RECORDED INFORMATION:
=== Section Start ===

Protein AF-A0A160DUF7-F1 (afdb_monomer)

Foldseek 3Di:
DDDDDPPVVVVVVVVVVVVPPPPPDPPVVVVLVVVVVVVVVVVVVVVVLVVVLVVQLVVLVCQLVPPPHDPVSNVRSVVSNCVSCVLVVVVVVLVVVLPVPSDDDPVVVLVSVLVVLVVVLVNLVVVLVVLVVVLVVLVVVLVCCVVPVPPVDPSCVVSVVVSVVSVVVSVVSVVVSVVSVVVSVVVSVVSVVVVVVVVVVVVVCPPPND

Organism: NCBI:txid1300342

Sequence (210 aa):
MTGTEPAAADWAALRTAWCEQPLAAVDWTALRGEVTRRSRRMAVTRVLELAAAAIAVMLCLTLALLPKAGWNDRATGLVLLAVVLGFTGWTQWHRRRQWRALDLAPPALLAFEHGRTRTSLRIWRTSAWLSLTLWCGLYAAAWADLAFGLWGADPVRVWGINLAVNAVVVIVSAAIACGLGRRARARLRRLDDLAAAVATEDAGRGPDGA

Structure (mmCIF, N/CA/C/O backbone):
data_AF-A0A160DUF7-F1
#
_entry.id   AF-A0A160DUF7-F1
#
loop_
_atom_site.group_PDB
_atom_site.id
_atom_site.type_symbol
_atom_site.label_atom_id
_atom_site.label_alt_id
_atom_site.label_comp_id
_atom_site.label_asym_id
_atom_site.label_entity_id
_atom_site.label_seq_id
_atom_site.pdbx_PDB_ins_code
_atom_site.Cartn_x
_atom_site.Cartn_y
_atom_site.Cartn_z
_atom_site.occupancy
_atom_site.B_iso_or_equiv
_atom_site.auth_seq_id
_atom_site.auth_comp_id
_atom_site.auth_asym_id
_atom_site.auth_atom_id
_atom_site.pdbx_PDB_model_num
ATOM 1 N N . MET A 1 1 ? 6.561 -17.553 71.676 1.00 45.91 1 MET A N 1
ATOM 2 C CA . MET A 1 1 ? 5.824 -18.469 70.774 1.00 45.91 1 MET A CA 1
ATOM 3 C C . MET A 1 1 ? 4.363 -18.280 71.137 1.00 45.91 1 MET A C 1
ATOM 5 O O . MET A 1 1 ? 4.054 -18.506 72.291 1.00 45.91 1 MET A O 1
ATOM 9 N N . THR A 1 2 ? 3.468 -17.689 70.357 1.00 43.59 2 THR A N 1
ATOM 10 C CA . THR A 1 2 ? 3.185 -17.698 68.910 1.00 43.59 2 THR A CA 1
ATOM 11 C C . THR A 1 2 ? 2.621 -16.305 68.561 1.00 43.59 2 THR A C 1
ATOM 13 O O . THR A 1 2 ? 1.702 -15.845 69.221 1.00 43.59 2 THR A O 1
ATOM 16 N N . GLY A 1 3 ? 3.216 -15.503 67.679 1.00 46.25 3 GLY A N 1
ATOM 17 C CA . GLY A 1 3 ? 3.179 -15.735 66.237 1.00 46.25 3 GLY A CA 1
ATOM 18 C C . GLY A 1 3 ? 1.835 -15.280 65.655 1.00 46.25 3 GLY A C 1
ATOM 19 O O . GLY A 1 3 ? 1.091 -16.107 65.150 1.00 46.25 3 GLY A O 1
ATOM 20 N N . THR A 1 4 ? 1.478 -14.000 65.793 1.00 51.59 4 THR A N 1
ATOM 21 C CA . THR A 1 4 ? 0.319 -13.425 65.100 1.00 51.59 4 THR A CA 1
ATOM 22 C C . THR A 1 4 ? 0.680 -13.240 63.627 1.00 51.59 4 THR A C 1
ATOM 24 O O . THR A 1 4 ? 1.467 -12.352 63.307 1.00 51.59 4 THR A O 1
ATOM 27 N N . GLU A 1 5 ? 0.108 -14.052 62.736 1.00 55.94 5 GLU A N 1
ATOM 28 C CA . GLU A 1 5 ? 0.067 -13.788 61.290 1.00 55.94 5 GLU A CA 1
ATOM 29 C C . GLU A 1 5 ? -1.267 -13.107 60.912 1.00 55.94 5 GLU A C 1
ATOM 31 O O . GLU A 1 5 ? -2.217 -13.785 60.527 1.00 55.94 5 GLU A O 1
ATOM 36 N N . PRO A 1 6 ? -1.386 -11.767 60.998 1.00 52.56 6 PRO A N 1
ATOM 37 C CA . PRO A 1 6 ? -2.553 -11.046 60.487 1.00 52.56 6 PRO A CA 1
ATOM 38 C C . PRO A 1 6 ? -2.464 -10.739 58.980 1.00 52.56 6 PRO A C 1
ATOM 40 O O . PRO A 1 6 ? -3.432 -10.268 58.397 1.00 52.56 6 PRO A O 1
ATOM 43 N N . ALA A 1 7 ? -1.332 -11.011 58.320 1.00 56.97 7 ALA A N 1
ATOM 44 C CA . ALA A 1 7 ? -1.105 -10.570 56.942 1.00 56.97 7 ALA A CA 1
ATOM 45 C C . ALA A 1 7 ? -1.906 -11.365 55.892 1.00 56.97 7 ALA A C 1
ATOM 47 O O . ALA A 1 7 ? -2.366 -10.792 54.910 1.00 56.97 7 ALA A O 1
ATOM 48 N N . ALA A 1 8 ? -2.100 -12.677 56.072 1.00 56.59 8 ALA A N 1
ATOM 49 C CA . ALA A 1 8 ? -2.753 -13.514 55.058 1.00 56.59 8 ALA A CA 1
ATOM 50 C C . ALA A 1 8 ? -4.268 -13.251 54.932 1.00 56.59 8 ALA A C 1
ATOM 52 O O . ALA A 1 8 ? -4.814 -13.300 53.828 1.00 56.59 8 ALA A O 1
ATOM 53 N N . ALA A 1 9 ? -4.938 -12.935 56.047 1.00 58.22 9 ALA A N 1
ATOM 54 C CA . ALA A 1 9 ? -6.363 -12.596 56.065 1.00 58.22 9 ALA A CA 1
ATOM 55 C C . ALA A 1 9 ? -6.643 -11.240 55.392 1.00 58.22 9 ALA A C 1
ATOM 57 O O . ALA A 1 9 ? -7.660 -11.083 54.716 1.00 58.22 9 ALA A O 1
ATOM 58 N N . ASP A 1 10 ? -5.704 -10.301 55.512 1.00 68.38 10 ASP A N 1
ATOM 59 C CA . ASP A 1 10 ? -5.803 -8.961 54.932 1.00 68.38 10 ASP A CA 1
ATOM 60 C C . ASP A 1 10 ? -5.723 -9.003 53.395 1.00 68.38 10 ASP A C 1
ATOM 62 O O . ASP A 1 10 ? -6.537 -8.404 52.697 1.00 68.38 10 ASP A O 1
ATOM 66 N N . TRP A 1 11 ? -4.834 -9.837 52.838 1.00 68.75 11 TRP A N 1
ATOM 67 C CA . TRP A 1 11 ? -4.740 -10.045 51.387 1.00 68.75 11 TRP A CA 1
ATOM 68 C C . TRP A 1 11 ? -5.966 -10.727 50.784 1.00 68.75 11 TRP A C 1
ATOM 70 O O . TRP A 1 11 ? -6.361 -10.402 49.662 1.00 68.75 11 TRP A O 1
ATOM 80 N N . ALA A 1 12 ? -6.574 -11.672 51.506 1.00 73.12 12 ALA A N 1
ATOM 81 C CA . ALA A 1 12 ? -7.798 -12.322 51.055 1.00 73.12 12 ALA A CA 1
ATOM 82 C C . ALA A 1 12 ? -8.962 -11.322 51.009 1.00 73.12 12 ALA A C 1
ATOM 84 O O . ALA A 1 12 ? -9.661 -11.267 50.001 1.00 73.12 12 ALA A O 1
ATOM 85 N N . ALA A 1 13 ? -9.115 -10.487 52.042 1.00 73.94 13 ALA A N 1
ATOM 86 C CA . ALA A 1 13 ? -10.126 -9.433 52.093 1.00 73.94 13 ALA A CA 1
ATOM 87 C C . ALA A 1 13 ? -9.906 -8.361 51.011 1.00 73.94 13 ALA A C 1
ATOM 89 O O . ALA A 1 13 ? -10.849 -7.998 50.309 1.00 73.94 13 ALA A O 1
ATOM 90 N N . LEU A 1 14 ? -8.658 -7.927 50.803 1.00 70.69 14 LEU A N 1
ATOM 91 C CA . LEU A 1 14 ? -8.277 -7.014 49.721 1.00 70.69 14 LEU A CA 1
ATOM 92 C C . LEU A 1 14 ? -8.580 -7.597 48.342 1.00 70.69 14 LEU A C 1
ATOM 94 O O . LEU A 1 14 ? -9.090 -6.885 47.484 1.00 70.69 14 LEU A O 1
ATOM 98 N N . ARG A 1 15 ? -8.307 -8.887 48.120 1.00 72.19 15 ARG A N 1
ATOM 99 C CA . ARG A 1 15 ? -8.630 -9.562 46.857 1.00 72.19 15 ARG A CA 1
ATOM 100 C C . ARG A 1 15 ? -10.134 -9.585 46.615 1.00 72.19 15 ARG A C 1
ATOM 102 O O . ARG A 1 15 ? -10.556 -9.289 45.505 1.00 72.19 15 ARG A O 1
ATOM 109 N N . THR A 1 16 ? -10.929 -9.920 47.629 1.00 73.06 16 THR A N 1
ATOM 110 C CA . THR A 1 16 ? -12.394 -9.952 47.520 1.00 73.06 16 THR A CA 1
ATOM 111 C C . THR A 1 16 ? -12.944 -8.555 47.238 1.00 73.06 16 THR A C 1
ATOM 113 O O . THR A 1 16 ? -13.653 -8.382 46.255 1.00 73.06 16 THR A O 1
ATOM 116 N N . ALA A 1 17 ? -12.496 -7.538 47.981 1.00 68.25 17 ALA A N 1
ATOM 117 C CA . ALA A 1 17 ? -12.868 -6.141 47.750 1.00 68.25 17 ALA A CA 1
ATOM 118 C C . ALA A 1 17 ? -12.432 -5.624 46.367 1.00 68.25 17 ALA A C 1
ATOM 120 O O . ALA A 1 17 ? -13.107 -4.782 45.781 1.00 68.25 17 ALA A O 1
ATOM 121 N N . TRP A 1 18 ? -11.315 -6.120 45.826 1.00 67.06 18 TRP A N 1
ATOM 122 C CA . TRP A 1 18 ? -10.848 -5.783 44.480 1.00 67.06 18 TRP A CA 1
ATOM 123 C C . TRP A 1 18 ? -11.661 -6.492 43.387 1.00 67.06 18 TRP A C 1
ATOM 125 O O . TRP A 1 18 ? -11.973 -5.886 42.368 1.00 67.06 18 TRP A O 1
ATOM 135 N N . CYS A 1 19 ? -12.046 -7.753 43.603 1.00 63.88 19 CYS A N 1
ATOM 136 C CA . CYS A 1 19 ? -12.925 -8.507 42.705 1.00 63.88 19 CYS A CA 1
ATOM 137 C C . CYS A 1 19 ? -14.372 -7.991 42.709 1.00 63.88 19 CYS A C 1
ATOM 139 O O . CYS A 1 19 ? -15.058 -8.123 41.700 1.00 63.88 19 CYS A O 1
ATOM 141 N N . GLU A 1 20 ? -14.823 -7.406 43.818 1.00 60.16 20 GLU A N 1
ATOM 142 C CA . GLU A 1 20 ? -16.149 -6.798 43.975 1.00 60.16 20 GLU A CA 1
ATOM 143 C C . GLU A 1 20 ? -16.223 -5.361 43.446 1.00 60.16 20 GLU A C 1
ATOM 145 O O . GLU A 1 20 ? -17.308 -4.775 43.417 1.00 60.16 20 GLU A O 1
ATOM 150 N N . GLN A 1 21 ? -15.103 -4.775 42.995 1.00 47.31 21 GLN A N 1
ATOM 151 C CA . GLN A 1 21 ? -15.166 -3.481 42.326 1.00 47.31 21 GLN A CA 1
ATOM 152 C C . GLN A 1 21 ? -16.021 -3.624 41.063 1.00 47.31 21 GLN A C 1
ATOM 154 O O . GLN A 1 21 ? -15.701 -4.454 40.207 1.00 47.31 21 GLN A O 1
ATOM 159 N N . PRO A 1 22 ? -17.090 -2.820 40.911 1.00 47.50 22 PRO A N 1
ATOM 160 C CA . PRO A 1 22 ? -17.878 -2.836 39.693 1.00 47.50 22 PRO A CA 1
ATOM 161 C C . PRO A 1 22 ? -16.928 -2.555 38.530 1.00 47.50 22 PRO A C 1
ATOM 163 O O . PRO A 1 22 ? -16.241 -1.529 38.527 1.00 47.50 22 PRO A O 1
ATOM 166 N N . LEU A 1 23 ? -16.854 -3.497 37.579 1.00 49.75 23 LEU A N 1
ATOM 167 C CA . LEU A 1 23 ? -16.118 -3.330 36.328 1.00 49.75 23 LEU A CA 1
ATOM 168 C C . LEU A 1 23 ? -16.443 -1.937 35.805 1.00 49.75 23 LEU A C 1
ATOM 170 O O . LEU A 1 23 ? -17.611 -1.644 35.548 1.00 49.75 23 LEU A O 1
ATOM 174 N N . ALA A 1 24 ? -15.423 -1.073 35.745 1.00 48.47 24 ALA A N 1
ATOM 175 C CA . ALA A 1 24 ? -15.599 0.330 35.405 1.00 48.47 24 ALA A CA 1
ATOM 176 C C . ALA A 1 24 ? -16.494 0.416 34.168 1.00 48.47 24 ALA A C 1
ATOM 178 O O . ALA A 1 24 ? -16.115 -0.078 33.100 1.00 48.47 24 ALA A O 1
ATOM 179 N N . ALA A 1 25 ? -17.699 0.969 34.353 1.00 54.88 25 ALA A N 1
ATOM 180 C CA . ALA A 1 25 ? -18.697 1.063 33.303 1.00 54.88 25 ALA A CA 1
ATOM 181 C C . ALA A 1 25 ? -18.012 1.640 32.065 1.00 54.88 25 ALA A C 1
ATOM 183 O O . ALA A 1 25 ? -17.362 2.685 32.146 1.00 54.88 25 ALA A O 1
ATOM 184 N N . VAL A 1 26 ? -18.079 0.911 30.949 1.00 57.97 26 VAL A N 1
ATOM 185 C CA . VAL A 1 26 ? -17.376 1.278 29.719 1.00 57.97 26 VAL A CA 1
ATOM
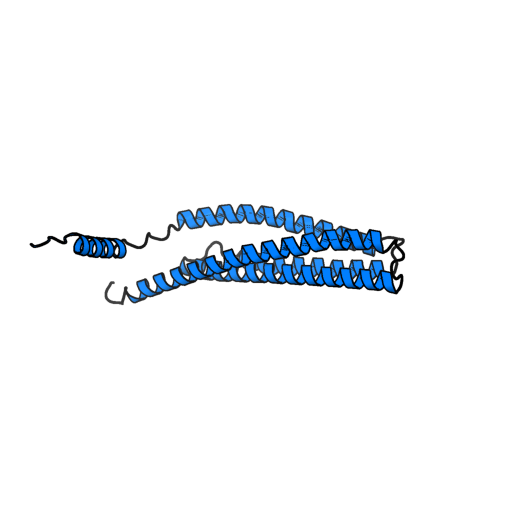 186 C C . VAL A 1 26 ? -17.721 2.727 29.383 1.00 57.97 26 VAL A C 1
ATOM 188 O O . VAL A 1 26 ? -18.878 3.047 29.116 1.00 57.97 26 VAL A O 1
ATOM 191 N N . ASP A 1 27 ? -16.723 3.612 29.419 1.00 67.00 27 ASP A N 1
ATOM 192 C CA . ASP A 1 27 ? -16.930 5.031 29.145 1.00 67.00 27 ASP A CA 1
ATOM 193 C C . ASP A 1 27 ? -17.185 5.236 27.646 1.00 67.00 27 ASP A C 1
ATOM 195 O O . ASP A 1 27 ? -16.282 5.427 26.822 1.00 67.00 27 ASP A O 1
ATOM 199 N N . TRP A 1 28 ? -18.465 5.180 27.284 1.00 63.38 28 TRP A N 1
ATOM 200 C CA . TRP A 1 28 ? -18.947 5.375 25.924 1.00 63.38 28 TRP A CA 1
ATOM 201 C C . TRP A 1 28 ? -18.635 6.775 25.388 1.00 63.38 28 TRP A C 1
ATOM 203 O O . TRP A 1 28 ? -18.480 6.940 24.175 1.00 63.38 28 TRP A O 1
ATOM 213 N N . THR A 1 29 ? -18.497 7.782 26.258 1.00 66.00 29 THR A N 1
ATOM 214 C CA . THR A 1 29 ? -18.179 9.156 25.847 1.00 66.00 29 THR A CA 1
ATOM 215 C C . THR A 1 29 ? -16.707 9.296 25.471 1.00 66.00 29 THR A C 1
ATOM 217 O O . THR A 1 29 ? -16.403 9.835 24.398 1.00 66.00 29 THR A O 1
ATOM 220 N N . ALA A 1 30 ? -15.803 8.697 26.252 1.00 66.38 30 ALA A N 1
ATOM 221 C CA . ALA A 1 30 ? -14.396 8.561 25.887 1.00 66.38 30 ALA A CA 1
ATOM 222 C C . ALA A 1 30 ? -14.230 7.744 2
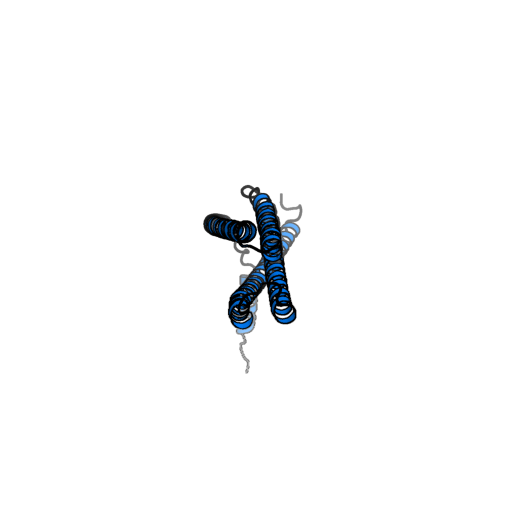4.598 1.00 66.38 30 ALA A C 1
ATOM 224 O O . ALA A 1 30 ? -13.485 8.146 23.699 1.00 66.38 30 ALA A O 1
ATOM 225 N N . LEU A 1 31 ? -14.990 6.652 24.438 1.00 64.12 31 LEU A N 1
ATOM 226 C CA . LEU A 1 31 ? -14.972 5.842 23.219 1.00 64.12 31 LEU A CA 1
ATOM 227 C C . LEU A 1 31 ? -15.391 6.661 21.981 1.00 64.12 31 LEU A C 1
ATOM 229 O O . LEU A 1 31 ? -14.760 6.573 20.925 1.00 64.12 31 LEU A O 1
ATOM 233 N N . ARG A 1 32 ? -16.419 7.512 22.108 1.00 67.00 32 ARG A N 1
ATOM 234 C CA . ARG A 1 32 ? -16.912 8.387 21.026 1.00 67.00 32 ARG A CA 1
ATOM 235 C C . ARG A 1 32 ? -15.909 9.496 20.677 1.00 67.00 32 ARG A C 1
ATOM 237 O O . ARG A 1 32 ? -15.694 9.791 19.495 1.00 67.00 32 ARG A O 1
ATOM 244 N N . GLY A 1 33 ? -15.237 10.066 21.678 1.00 70.62 33 GLY A N 1
ATOM 245 C CA . GLY A 1 33 ? -14.134 11.017 21.495 1.00 70.62 33 GLY A CA 1
ATOM 246 C C . GLY A 1 33 ? -12.927 10.402 20.772 1.00 70.62 33 GLY A C 1
ATOM 247 O O . GLY A 1 33 ? -12.365 10.998 19.848 1.00 70.62 33 GLY A O 1
ATOM 248 N N . GLU A 1 34 ? -12.570 9.167 21.121 1.00 70.50 34 GLU A N 1
ATOM 249 C CA . GLU A 1 34 ? -11.501 8.411 20.464 1.00 70.50 34 GLU A CA 1
ATOM 250 C C . GLU A 1 34 ? -11.850 8.135 18.989 1.00 70.50 34 GLU A C 1
ATOM 252 O O . GLU A 1 34 ? -11.031 8.350 18.090 1.00 70.50 34 GLU A O 1
ATOM 257 N N . VAL A 1 35 ? -13.094 7.725 18.707 1.00 66.69 35 VAL A N 1
ATOM 258 C CA . VAL A 1 35 ? -13.582 7.445 17.344 1.00 66.69 35 VAL A CA 1
ATOM 259 C C . VAL A 1 35 ? -13.529 8.690 16.450 1.00 66.69 35 VAL A C 1
ATOM 261 O O . VAL A 1 35 ? -13.056 8.601 15.312 1.00 66.69 35 VAL A O 1
ATOM 264 N N . THR A 1 36 ? -13.940 9.858 16.949 1.00 67.94 36 THR A N 1
ATOM 265 C CA . THR A 1 36 ? -13.934 11.118 16.178 1.00 67.94 36 THR A CA 1
ATOM 266 C C . THR A 1 36 ? -12.523 11.659 15.923 1.00 67.94 36 THR A C 1
ATOM 268 O O . THR A 1 36 ? -12.205 12.081 14.808 1.00 67.94 36 THR A O 1
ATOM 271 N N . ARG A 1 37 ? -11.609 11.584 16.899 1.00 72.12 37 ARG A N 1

=== Section End ===

DESCRIPTION OF THE TASK:
Within the listing above, print exactly the stretch beginning at the line that contains "ATOM 185 C CA" and finishing at the line that contains "ATOM 200 C CA", ends kept, pictures left out, and nothing more.

TASK RESULT:
ATOM 185 C CA . VAL A 1 26 ? -17.376 1.278 29.719 1.00 57.97 26 VAL A CA 1
ATOM
 186 C C . VAL A 1 26 ? -17.721 2.727 29.383 1.00 57.97 26 VAL A C 1
ATOM 188 O O . VAL A 1 26 ? -18.878 3.047 29.116 1.00 57.97 26 VAL A O 1
ATOM 191 N N . ASP A 1 27 ? -16.723 3.612 29.419 1.00 67.00 27 ASP A N 1
ATOM 192 C CA . ASP A 1 27 ? -16.930 5.031 29.145 1.00 67.00 27 ASP A CA 1
ATOM 193 C C . ASP A 1 27 ? -17.185 5.236 27.646 1.00 67.00 27 ASP A C 1
ATOM 195 O O . ASP A 1 27 ? -16.282 5.427 26.822 1.00 67.00 27 ASP A O 1
ATOM 199 N N . TRP A 1 28 ? -18.465 5.180 27.284 1.00 63.38 28 TRP A N 1
ATOM 200 C CA . TRP A 1 28 ? -18.947 5.375 25.924 1.00 63.38 28 TRP A CA 1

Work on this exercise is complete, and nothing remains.